> _Aim of the task_: For this exercise, set down all the records exactly as given.

Excerpts from a dataset
********

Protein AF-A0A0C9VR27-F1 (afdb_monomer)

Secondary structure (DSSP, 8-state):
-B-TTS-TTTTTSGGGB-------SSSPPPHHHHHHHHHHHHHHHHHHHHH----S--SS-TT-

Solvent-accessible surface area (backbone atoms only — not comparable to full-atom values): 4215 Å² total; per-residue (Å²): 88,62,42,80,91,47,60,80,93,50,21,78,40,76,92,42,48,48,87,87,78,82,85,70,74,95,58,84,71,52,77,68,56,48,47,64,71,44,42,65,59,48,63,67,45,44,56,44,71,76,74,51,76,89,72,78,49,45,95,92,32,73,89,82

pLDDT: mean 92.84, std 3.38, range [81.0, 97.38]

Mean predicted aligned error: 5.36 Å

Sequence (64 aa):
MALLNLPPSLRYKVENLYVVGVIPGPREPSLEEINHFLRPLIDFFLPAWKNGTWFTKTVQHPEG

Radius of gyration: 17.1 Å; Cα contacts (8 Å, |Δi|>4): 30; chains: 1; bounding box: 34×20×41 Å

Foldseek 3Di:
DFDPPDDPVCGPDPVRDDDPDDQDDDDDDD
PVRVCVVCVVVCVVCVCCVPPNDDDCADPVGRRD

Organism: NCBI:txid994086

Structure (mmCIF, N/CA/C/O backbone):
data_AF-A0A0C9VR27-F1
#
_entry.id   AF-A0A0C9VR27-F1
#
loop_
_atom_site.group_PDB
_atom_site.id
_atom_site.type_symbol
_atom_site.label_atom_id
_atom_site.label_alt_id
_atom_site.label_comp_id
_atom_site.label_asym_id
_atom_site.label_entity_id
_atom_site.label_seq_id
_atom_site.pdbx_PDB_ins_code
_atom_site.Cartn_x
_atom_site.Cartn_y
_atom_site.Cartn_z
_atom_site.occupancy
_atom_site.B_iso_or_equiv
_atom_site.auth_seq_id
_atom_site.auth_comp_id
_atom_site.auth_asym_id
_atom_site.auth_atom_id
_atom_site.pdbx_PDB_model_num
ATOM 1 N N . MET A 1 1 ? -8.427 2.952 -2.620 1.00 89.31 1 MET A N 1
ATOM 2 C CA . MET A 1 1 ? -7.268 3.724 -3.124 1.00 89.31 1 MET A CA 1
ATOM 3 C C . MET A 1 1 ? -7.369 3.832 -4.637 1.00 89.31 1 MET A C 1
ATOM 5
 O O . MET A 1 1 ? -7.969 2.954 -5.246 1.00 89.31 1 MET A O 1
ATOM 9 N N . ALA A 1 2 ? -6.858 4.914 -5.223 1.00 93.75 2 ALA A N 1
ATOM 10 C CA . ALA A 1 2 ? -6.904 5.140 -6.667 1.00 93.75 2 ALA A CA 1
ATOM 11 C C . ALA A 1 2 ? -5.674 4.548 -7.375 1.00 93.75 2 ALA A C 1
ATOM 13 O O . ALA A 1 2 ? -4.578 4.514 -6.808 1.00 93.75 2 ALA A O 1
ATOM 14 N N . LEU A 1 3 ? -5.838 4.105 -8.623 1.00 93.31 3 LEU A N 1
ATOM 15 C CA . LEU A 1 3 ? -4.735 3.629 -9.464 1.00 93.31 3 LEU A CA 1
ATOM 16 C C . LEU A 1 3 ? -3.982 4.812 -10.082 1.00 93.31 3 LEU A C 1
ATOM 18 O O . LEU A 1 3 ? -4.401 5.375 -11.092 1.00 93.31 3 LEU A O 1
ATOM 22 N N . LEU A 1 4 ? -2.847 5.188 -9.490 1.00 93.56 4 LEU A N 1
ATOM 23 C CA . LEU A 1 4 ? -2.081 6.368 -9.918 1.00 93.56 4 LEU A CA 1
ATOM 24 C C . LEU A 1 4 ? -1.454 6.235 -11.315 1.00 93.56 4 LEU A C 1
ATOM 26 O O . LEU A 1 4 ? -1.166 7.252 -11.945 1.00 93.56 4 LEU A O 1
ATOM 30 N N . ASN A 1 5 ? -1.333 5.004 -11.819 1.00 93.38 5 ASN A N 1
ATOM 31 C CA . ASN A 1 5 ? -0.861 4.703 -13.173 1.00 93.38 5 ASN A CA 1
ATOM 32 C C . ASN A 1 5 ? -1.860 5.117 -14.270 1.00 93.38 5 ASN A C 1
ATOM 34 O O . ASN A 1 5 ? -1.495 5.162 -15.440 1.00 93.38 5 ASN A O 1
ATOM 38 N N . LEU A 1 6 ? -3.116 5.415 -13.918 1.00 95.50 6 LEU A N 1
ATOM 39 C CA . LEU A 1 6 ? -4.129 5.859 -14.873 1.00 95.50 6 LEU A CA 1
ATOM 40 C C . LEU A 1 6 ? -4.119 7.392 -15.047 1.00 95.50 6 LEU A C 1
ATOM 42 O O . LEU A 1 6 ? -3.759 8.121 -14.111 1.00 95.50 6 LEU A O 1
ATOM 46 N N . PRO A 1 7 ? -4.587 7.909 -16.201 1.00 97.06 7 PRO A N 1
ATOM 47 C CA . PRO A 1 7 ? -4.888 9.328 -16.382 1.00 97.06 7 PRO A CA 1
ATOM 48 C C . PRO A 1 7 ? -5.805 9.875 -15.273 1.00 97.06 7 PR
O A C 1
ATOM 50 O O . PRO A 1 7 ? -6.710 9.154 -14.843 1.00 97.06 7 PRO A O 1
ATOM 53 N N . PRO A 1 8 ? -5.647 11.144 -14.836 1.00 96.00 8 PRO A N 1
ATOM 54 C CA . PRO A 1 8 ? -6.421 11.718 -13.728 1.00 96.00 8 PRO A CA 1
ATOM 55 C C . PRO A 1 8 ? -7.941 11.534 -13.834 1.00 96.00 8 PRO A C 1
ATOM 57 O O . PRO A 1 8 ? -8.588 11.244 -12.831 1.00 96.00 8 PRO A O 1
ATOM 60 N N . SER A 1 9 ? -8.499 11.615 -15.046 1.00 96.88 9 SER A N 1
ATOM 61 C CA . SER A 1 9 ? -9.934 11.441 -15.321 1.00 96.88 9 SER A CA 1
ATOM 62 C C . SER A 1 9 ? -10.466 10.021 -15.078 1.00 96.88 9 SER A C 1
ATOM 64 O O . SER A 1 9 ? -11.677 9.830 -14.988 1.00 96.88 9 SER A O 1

********

> _Written answer_:
Protein AF-A0A0C9VR27-F1 (afdb_monomer)

Secondary structure (DSSP, 8-state):
-B-TTS-TTTTTSGGGB-------SSSPPPHHHHHHHHHHHHHHHHHHHHH----S--SS-TT-

Solvent-accessible surface area (backbone atoms only — not comparable to full-atom values): 4215 Å² total; per-residue (Å²): 88,62,42,80,91,47,60,80,93,50,21,78,40,76,92,42,48,48,87,87,78,82,85,70,74,95,58,84,71,52,77,68,56,48,47,64,71,44,42,65,59,48,63,67,45,44,56,44,71,76,74,51,76,89,72,78,49,45,95,92,32,73,89,82

pLDDT: mean 92.84, std 3.38, range [81.0, 97.38]

Mean predicted aligned error: 5.36 Å

Sequence (64 aa):
MALLNLPPSLRYKVENLYVVGVIPGPREPSLEEINHFLRPLIDFFLPAWKNGTWFTKTVQHPEG

Radius of gyration: 17.1 Å; Cα contacts (8 Å, |Δi|>4): 30; chains: 1; bounding box: 34×20×41 Å

Foldseek 3Di:
DFDPPDDPVCGPDPVRDDDPDDQDDDDDDD
PVRVCVVCVVVCVVCVCCVPPNDDDCADPVGRRD

Organism: NCBI:txid994086

Structure (mmCIF, N/CA/C/O backbone):
data_AF-A0A0C9VR27-F1
#
_entry.id   AF-A0A0C9VR27-F1
#
loop_
_atom_site.group_PDB
_atom_site.id
_atom_site.type_symbol
_atom_site.label_atom_id
_atom_site.label_alt_id
_atom_site.label_comp_id
_atom_site.label_asym_id
_atom_site.label_entity_id
_atom_site.label_seq_id
_atom_site.pdbx_PDB_ins_code
_atom_site.Cartn_x
_atom_site.Cartn_y
_atom_site.Cartn_z
_atom_site.occupancy
_atom_site.B_iso_or_equiv
_atom_site.auth_seq_id
_atom_site.auth_comp_id
_atom_site.auth_asym_id
_atom_site.auth_atom_id
_atom_site.pdbx_PDB_model_num
ATOM 1 N N . MET A 1 1 ? -8.427 2.952 -2.620 1.00 89.31 1 MET A N 1
ATOM 2 C CA . MET A 1 1 ? -7.268 3.724 -3.124 1.00 89.31 1 MET A CA 1
ATOM 3 C C . MET A 1 1 ? -7.369 3.832 -4.637 1.00 89.31 1 MET A C 1
ATOM 5
 O O . MET A 1 1 ? -7.969 2.954 -5.246 1.00 89.31 1 MET A O 1
ATOM 9 N N . ALA A 1 2 ? -6.858 4.914 -5.223 1.00 93.75 2 ALA A N 1
ATOM 10 C CA . ALA A 1 2 ? -6.904 5.140 -6.667 1.00 93.75 2 ALA A CA 1
ATOM 11 C C . ALA A 1 2 ? -5.674 4.548 -7.375 1.00 93.75 2 ALA A C 1
ATOM 13 O O . ALA A 1 2 ? -4.578 4.514 -6.808 1.00 93.75 2 ALA A O 1
ATOM 14 N N . LEU A 1 3 ? -5.838 4.105 -8.623 1.00 93.31 3 LEU A N 1
ATOM 15 C CA . LEU A 1 3 ? -4.735 3.629 -9.464 1.00 93.31 3 LEU A CA 1
ATOM 16 C C . LEU A 1 3 ? -3.982 4.812 -10.082 1.00 93.31 3 LEU A C 1
ATOM 18 O O . LEU A 1 3 ? -4.401 5.375 -11.092 1.00 93.31 3 LEU A O 1
ATOM 22 N N . LEU A 1 4 ? -2.847 5.188 -9.490 1.00 93.56 4 LEU A N 1
ATOM 23 C CA . LEU A 1 4 ? -2.081 6.368 -9.918 1.00 93.56 4 LEU A CA 1
ATOM 24 C C . LEU A 1 4 ? -1.454 6.235 -11.315 1.00 93.56 4 LEU A C 1
ATOM 26 O O . LEU A 1 4 ? -1.166 7.252 -11.945 1.00 93.56 4 LEU A O 1
ATOM 30 N N . ASN A 1 5 ? -1.333 5.004 -11.819 1.00 93.38 5 ASN A N 1
ATOM 31 C CA . ASN A 1 5 ? -0.861 4.703 -13.173 1.00 93.38 5 ASN A CA 1
ATOM 32 C C . ASN A 1 5 ? -1.860 5.117 -14.270 1.00 93.38 5 ASN A C 1
ATOM 34 O O . ASN A 1 5 ? -1.495 5.162 -15.440 1.00 93.38 5 ASN A O 1
ATOM 38 N N . LEU A 1 6 ? -3.116 5.415 -13.918 1.00 95.50 6 LEU A N 1
ATOM 39 C CA . LEU A 1 6 ? -4.129 5.859 -14.873 1.00 95.50 6 LEU A CA 1
ATOM 40 C C . LEU A 1 6 ? -4.119 7.392 -15.047 1.00 95.50 6 LEU A C 1
ATOM 42 O O . LEU A 1 6 ? -3.759 8.121 -14.111 1.00 95.50 6 LEU A O 1
ATOM 46 N N . PRO A 1 7 ? -4.587 7.909 -16.201 1.00 97.06 7 PRO A N 1
ATOM 47 C CA . PRO A 1 7 ? -4.888 9.328 -16.382 1.00 97.06 7 PRO A CA 1
ATOM 48 C C . PRO A 1 7 ? -5.805 9.875 -15.273 1.00 97.06 7 PR
O A C 1
ATOM 50 O O . PRO A 1 7 ? -6.710 9.154 -14.843 1.00 97.06 7 PRO A O 1
ATOM 53 N N . PRO A 1 8 ? -5.647 11.144 -14.836 1.00 96.00 8 PRO A N 1
ATOM 54 C CA . PRO A 1 8 ? -6.421 11.718 -13.728 1.00 96.00 8 PRO A CA 1
ATOM 55 C C . PRO A 1 8 ? -7.941 11.534 -13.834 1.00 96.00 8 PRO A C 1
ATOM 57 O O . PRO A 1 8 ? -8.588 11.244 -12.831 1.00 96.00 8 PRO A O 1
ATOM 60 N N . SER A 1 9 ? -8.499 11.615 -15.046 1.00 96.88 9 SER A N 1
ATOM 61 C CA . SER A 1 9 ? -9.934 11.441 -15.321 1.00 96.88 9 SER A CA 1
ATOM 62 C C . SER A 1 9 ? -10.466 10.021 -15.078 1.00 96.88 9 SER A C 1
ATOM 64 O O . SER A 1 9 ? -11.677 9.830 -14.988 1.00 96.88 9 SER A O 1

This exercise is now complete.